Been there. Not that difficult to capture...
=LOOKUP(2,1/(A2:INDEX(A2:A65536,MATCH(9.99999999999999E+307,A2:A65536))>0),
A2:INDEX(A2:A65536,MATCH(9.99999999999999E+307,A2:A65536)))
which is one way.
Or not to repeat the MATCH bit:
F1:
=MATCH(9.99999999999999E+307,A2:A65536)
F2:
=LOOKUP(2,1/(A2:INDEX(A2:A65536,F1)>0),A2:INDEX(A2:A65536,F1))

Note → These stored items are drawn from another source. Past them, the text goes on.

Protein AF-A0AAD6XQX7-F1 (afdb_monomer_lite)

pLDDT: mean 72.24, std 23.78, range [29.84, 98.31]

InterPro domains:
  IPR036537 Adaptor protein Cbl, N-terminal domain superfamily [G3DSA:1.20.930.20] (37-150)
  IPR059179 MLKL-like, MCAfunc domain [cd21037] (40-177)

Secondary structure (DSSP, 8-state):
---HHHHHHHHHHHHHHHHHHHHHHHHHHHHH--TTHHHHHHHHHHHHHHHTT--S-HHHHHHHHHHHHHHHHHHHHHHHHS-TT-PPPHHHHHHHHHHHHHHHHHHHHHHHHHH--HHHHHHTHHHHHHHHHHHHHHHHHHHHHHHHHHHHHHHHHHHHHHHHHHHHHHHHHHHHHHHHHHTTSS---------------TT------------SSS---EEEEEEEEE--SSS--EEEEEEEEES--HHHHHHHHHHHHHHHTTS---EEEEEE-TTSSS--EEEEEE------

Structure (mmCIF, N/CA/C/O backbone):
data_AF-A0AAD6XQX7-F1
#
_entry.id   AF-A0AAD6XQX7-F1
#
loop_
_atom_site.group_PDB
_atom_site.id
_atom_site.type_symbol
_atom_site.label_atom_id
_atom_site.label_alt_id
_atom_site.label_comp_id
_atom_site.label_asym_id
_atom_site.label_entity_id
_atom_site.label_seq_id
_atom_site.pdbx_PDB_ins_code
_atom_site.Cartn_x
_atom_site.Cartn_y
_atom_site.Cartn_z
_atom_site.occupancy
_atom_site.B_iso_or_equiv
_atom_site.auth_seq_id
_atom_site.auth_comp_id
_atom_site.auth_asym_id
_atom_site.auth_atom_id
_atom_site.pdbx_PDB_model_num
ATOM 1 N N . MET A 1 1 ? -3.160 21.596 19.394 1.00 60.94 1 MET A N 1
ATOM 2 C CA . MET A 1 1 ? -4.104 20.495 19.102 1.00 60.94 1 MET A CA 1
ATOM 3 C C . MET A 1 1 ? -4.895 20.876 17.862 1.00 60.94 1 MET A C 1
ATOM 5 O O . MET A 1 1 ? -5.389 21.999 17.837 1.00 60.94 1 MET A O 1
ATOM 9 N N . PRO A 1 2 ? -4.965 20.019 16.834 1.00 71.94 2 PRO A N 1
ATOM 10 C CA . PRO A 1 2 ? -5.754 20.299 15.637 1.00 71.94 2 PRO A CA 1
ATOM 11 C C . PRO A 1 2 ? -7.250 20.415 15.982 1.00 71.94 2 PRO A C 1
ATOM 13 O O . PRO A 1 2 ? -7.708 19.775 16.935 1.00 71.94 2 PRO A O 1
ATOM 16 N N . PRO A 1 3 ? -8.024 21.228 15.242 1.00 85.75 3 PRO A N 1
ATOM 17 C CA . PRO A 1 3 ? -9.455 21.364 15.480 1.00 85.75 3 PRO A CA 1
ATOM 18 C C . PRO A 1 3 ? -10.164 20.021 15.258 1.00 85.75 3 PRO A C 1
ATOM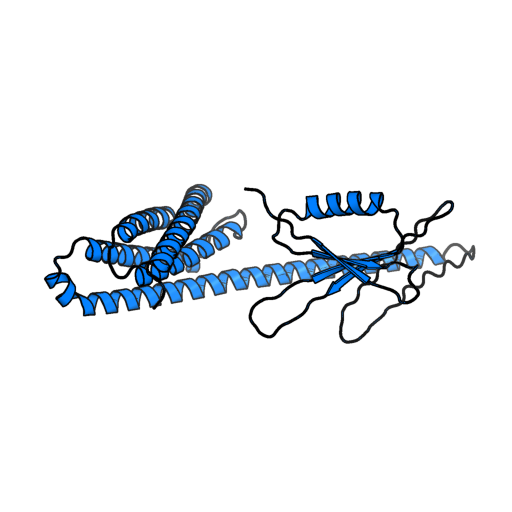 20 O O . PRO A 1 3 ? -9.829 19.270 14.342 1.00 85.75 3 PRO A O 1
ATOM 23 N N . VAL A 1 4 ?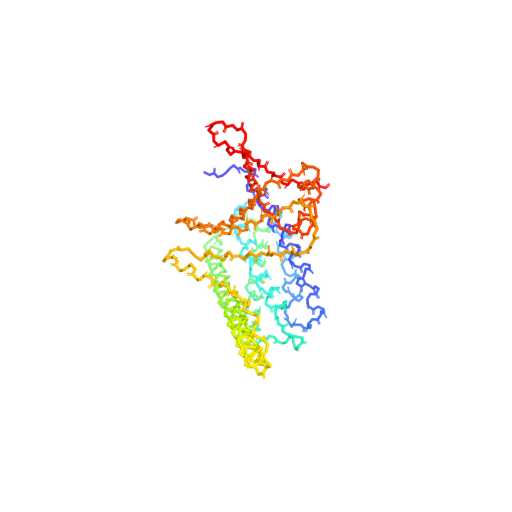 -11.168 19.715 16.088 1.00 85.06 4 VAL A N 1
ATOM 24 C CA . VAL A 1 4 ? -11.905 18.433 16.056 1.00 85.06 4 VAL A CA 1
ATOM 25 C C . VAL A 1 4 ? -12.484 18.142 14.666 1.00 85.06 4 VAL A C 1
ATOM 27 O O . VAL A 1 4 ? -12.518 16.985 14.246 1.00 85.06 4 VAL A O 1
ATOM 30 N N . SER A 1 5 ? -12.890 19.180 13.932 1.00 91.25 5 SER A N 1
ATOM 31 C CA . SER A 1 5 ? -13.362 19.075 12.550 1.00 91.25 5 SER A CA 1
ATOM 32 C C . SER A 1 5 ? -12.288 18.552 11.590 1.00 91.25 5 SER A C 1
ATOM 34 O O . SER A 1 5 ? -12.596 17.696 10.766 1.00 91.25 5 SER A O 1
ATOM 36 N N . ALA A 1 6 ? -11.026 18.973 11.733 1.00 94.25 6 ALA A N 1
ATOM 37 C CA . ALA A 1 6 ? -9.937 18.537 10.857 1.00 94.25 6 ALA A CA 1
ATOM 38 C C . ALA A 1 6 ? -9.650 17.035 10.988 1.00 94.25 6 ALA A C 1
ATOM 40 O O . ALA A 1 6 ? -9.453 16.363 9.980 1.00 94.25 6 ALA A O 1
ATOM 41 N N . ILE A 1 7 ? -9.702 16.484 12.207 1.00 94.50 7 ILE A N 1
ATOM 42 C CA . ILE A 1 7 ? -9.486 15.043 12.435 1.00 94.50 7 ILE A CA 1
ATOM 43 C C . ILE A 1 7 ? -10.600 14.215 11.779 1.00 94.50 7 ILE A C 1
ATOM 45 O O . ILE A 1 7 ? -10.331 13.168 11.196 1.00 94.50 7 ILE A O 1
ATOM 49 N N . HIS A 1 8 ? -11.853 14.678 11.848 1.00 93.88 8 HIS A N 1
ATOM 50 C CA . HIS A 1 8 ? -12.980 13.980 11.221 1.00 93.88 8 HIS A CA 1
ATOM 51 C C . HIS A 1 8 ? -12.872 13.983 9.696 1.00 93.88 8 HIS A C 1
ATOM 53 O O . HIS A 1 8 ? -13.066 12.938 9.078 1.00 93.88 8 HIS A O 1
ATOM 59 N N . THR A 1 9 ? -12.527 15.130 9.105 1.00 95.94 9 THR A N 1
ATOM 60 C CA . THR A 1 9 ? -12.295 15.240 7.660 1.00 95.94 9 THR A CA 1
ATOM 61 C C . THR A 1 9 ? -11.139 14.350 7.219 1.00 95.94 9 THR A C 1
ATOM 63 O O . THR A 1 9 ? -11.290 13.589 6.270 1.00 95.94 9 THR A O 1
ATOM 66 N N . ARG A 1 10 ? -10.012 14.375 7.943 1.00 96.31 10 ARG A N 1
ATOM 67 C CA . ARG A 1 10 ? -8.852 13.520 7.659 1.00 96.31 10 ARG A CA 1
ATOM 68 C C . ARG A 1 10 ? -9.224 12.042 7.691 1.00 96.31 10 ARG A C 1
ATOM 70 O O . ARG A 1 10 ? -8.967 11.337 6.724 1.00 96.31 10 ARG A O 1
ATOM 77 N N . LEU A 1 11 ? -9.883 11.590 8.760 1.00 96.19 11 LEU A N 1
ATOM 78 C CA . LEU A 1 11 ? -10.308 10.197 8.886 1.00 96.19 11 LEU A CA 1
ATOM 79 C C . LEU A 1 11 ? -11.224 9.784 7.727 1.00 96.19 11 LEU A C 1
ATOM 81 O O . LEU A 1 11 ? -11.005 8.731 7.144 1.00 96.19 11 LEU A O 1
ATOM 85 N N . LYS A 1 12 ? -12.195 10.631 7.359 1.00 97.00 12 LYS A N 1
ATOM 86 C CA . LYS A 1 12 ? -13.102 10.384 6.229 1.00 97.00 12 LYS A CA 1
ATOM 87 C C . LYS A 1 12 ? -12.355 10.265 4.894 1.00 97.00 12 LYS A C 1
ATOM 89 O O . LYS A 1 12 ? -12.656 9.382 4.099 1.00 97.00 12 LYS A O 1
ATOM 94 N N . ASN A 1 13 ? -11.391 11.147 4.643 1.00 97.25 13 ASN A N 1
ATOM 95 C CA . ASN A 1 13 ? -10.609 11.110 3.407 1.00 97.25 13 ASN A CA 1
ATOM 96 C C . ASN A 1 13 ? -9.780 9.822 3.331 1.00 97.25 13 ASN A C 1
ATOM 98 O O . ASN A 1 13 ? -9.764 9.151 2.305 1.00 97.25 13 ASN A O 1
ATOM 102 N N . VAL A 1 14 ? -9.139 9.445 4.439 1.00 97.81 14 VAL A N 1
ATOM 103 C CA . VAL A 1 14 ? -8.315 8.235 4.511 1.00 97.81 14 VAL A CA 1
ATOM 104 C C . VAL A 1 14 ? -9.160 6.971 4.354 1.00 97.81 14 VAL A C 1
ATOM 106 O O . VAL A 1 14 ? -8.751 6.074 3.620 1.00 97.81 14 VAL A O 1
ATOM 109 N N . THR A 1 15 ? -10.341 6.885 4.979 1.00 97.69 15 THR A N 1
ATOM 110 C CA . THR A 1 15 ? -11.231 5.724 4.798 1.00 97.69 15 THR A CA 1
ATOM 111 C C . THR A 1 15 ? -11.703 5.601 3.353 1.00 97.69 15 THR A C 1
ATOM 113 O O . THR A 1 15 ? -11.730 4.490 2.823 1.00 97.69 15 THR A O 1
ATOM 116 N N . GLN A 1 16 ? -12.000 6.720 2.685 1.00 98.12 16 GLN A N 1
ATOM 117 C CA . GLN A 1 16 ? -12.357 6.727 1.267 1.00 98.12 16 GLN A CA 1
ATOM 118 C C . GLN A 1 16 ? -11.197 6.247 0.383 1.00 98.12 16 GLN A C 1
ATOM 120 O O . GLN A 1 16 ? -11.391 5.332 -0.416 1.00 98.12 16 GLN A O 1
ATOM 125 N N . CYS A 1 17 ? -9.991 6.802 0.551 1.00 98.06 17 CYS A N 1
ATOM 126 C CA . CYS A 1 17 ? -8.808 6.381 -0.208 1.00 98.06 17 CYS A CA 1
ATOM 127 C C . CYS A 1 17 ? -8.499 4.894 -0.006 1.00 98.06 17 CYS A C 1
ATOM 129 O O . CYS A 1 17 ? -8.256 4.170 -0.971 1.00 98.06 17 CYS A O 1
ATOM 131 N N . LEU A 1 18 ? -8.558 4.424 1.243 1.00 97.88 18 LEU A N 1
ATOM 132 C CA . LEU A 1 18 ? -8.335 3.024 1.577 1.00 97.88 18 LEU A CA 1
ATOM 133 C C . LEU A 1 18 ? -9.393 2.110 0.952 1.00 97.88 18 LEU A C 1
ATOM 135 O O . LEU A 1 18 ? -9.039 1.075 0.402 1.00 97.88 18 LEU A O 1
ATOM 139 N N . THR A 1 19 ? -10.668 2.496 0.984 1.00 98.25 19 THR A N 1
ATOM 140 C CA . THR A 1 19 ? -11.755 1.708 0.378 1.00 98.25 19 THR A CA 1
ATOM 141 C C . THR A 1 19 ? -11.555 1.559 -1.130 1.00 98.25 19 THR A C 1
ATOM 143 O O . THR A 1 19 ? -11.672 0.453 -1.654 1.00 98.25 19 THR A O 1
ATOM 146 N N . THR A 1 20 ? -11.182 2.642 -1.821 1.00 98.31 20 THR A N 1
ATOM 147 C CA . THR A 1 20 ? -10.853 2.596 -3.253 1.00 98.31 20 THR A CA 1
ATOM 148 C C . THR A 1 20 ? -9.660 1.680 -3.522 1.00 98.31 20 THR A C 1
ATOM 150 O O . THR A 1 20 ? -9.738 0.819 -4.394 1.00 98.31 20 THR A O 1
ATOM 153 N N . ALA A 1 21 ? -8.576 1.823 -2.752 1.00 98.00 21 ALA A N 1
ATOM 154 C CA . ALA A 1 21 ? -7.387 0.988 -2.906 1.00 98.00 21 ALA A CA 1
ATOM 155 C C . ALA A 1 21 ? -7.704 -0.498 -2.679 1.00 98.00 21 ALA A C 1
ATOM 157 O O . ALA A 1 21 ? -7.259 -1.348 -3.444 1.00 98.00 21 ALA A O 1
ATOM 158 N N . VAL A 1 22 ? -8.525 -0.818 -1.679 1.00 97.94 22 VAL A N 1
ATOM 159 C CA . VAL A 1 22 ? -8.969 -2.191 -1.425 1.00 97.94 22 VAL A CA 1
ATOM 160 C C . VAL A 1 22 ? -9.804 -2.745 -2.583 1.00 97.94 22 VAL A C 1
ATOM 162 O O . VAL A 1 22 ? -9.582 -3.884 -2.975 1.00 97.94 22 VAL A O 1
ATOM 165 N N . GLY A 1 23 ? -10.699 -1.955 -3.184 1.00 97.69 23 GLY A N 1
ATOM 166 C CA . GLY A 1 23 ? -11.445 -2.388 -4.375 1.00 97.69 23 GLY A CA 1
ATOM 167 C C . GLY A 1 23 ? -10.532 -2.724 -5.562 1.00 97.69 23 GLY A C 1
ATOM 168 O O . GLY A 1 23 ? -10.730 -3.728 -6.250 1.00 97.69 23 GLY A O 1
ATOM 169 N N . THR A 1 24 ? -9.475 -1.931 -5.760 1.00 97.31 24 THR A N 1
ATOM 170 C CA . THR A 1 24 ? -8.433 -2.236 -6.750 1.00 97.31 24 THR A CA 1
ATOM 171 C C . THR A 1 24 ? -7.674 -3.514 -6.386 1.00 97.31 24 THR A C 1
ATOM 173 O O . THR A 1 24 ? -7.452 -4.356 -7.252 1.00 97.31 24 THR A O 1
ATOM 176 N N . LEU A 1 25 ? -7.301 -3.690 -5.113 1.00 96.25 25 LEU A N 1
ATOM 177 C CA . LEU A 1 25 ? -6.589 -4.879 -4.633 1.00 96.25 25 LEU A CA 1
ATOM 178 C C . LEU A 1 25 ? -7.407 -6.164 -4.829 1.00 96.25 25 LEU A C 1
ATOM 180 O O . LEU A 1 25 ? -6.852 -7.192 -5.211 1.00 96.25 25 LEU A O 1
ATOM 184 N N . ASP A 1 26 ? -8.717 -6.095 -4.604 1.00 96.25 26 ASP A N 1
ATOM 185 C CA . ASP A 1 26 ? -9.656 -7.198 -4.817 1.00 96.25 26 ASP A CA 1
ATOM 186 C C . ASP A 1 26 ? -9.703 -7.615 -6.296 1.00 96.25 26 ASP A C 1
ATOM 188 O O . ASP A 1 26 ? -9.494 -8.784 -6.620 1.00 96.25 26 ASP A O 1
ATOM 192 N N . SER A 1 27 ? -9.804 -6.633 -7.201 1.00 95.31 27 SER A N 1
ATOM 193 C CA . SER A 1 27 ? -9.770 -6.854 -8.657 1.00 95.31 27 SER A CA 1
ATOM 194 C C . SER A 1 27 ? -8.445 -7.476 -9.128 1.00 95.31 27 SER A C 1
ATOM 196 O O . SER A 1 27 ? -8.416 -8.323 -10.027 1.00 95.31 27 SER A O 1
ATOM 198 N N . LEU A 1 28 ? -7.324 -7.075 -8.515 1.00 93.31 28 LEU A N 1
ATOM 199 C CA . LEU A 1 28 ? -6.022 -7.696 -8.768 1.00 93.31 28 LEU A CA 1
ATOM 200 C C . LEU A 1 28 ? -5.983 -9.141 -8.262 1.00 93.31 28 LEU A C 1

If you want to use A2:A65536, then refer to A2:A65536, *NOT* A:A. There's no
way to use entire columns in the sense of row *1* to row 65536 in LOOKUP no
matter how cleverly you believe you're constructing the range.
Right (if one wants to guarantee correctness, robustness, and efficiency
as I do), anyway not without additional calculations like:
G1:
=MATCH(9.99999999999999E+307,A:A)
G2:
=IF(G1>=CELL("Row",A2),LOOKUP(2,1/(A2:INDEX(A:A,G1)>0),A2:INDEX(A:A,G1)),"")
The point to this cleverness is to reduce the size of the 1/(x>0) term.
Also, to avoid volatile functions. In other words, to make this as
time-efficient as possible.
That's the intent...
If so, wouldn't
=IF(A65536>0,A65536,LOOKUP(2,(A1:INDEX(A1:A65535,
MATCH(9.99999999999999E307,A1:A65535))^-0.5)^-2
be more efficient? I'm assuming that since arithmetic operations take place
in the FPU, there's no difference (or negligible difference) between the
time it takes to calculate 1/x and x^-0.5.
The idea is worth considering. That is, replacing 1/x with x^-0.5. Is
the formula complete as posted?
H
Harlan Grove
Aladin Akyurek said:Harlan Grove wrote: ....
The idea is worth considering. That is, replacing 1/x with x^-0.5. Is
the formula complete as posted?
Um, no. Not correct. Try this instead.
=IF(A65536>0,A65536,LOOKUP(2,(A1:INDEX(A1:A65535,
MATCH(9.99999999999999E307,A1:A65535)))^-0.5)^-2)
R
rolan
thank you ... this worked
Aladin Akyurek said:Assuming a single-dimension numerical range (vector) like B2:B20 or C2:N2...
=LOOKUP(2,1/(Range>0),Range)
If the numerical range is a whole column reference, say, A:A from A2 on:
=LOOKUP(2,1/(A2:INDEX(A:A,MATCH(9.99999999999999E+307,A:A))>0),A2:INDEX(A:A,MATCH(9.99999999999999E+307,A:A)))
A cell reference can be substituted for the MATCH bit if this bit is put
in a cell of its own as a formula.
T
Tommy
using this formula, how do you get it to show the lowest positive number????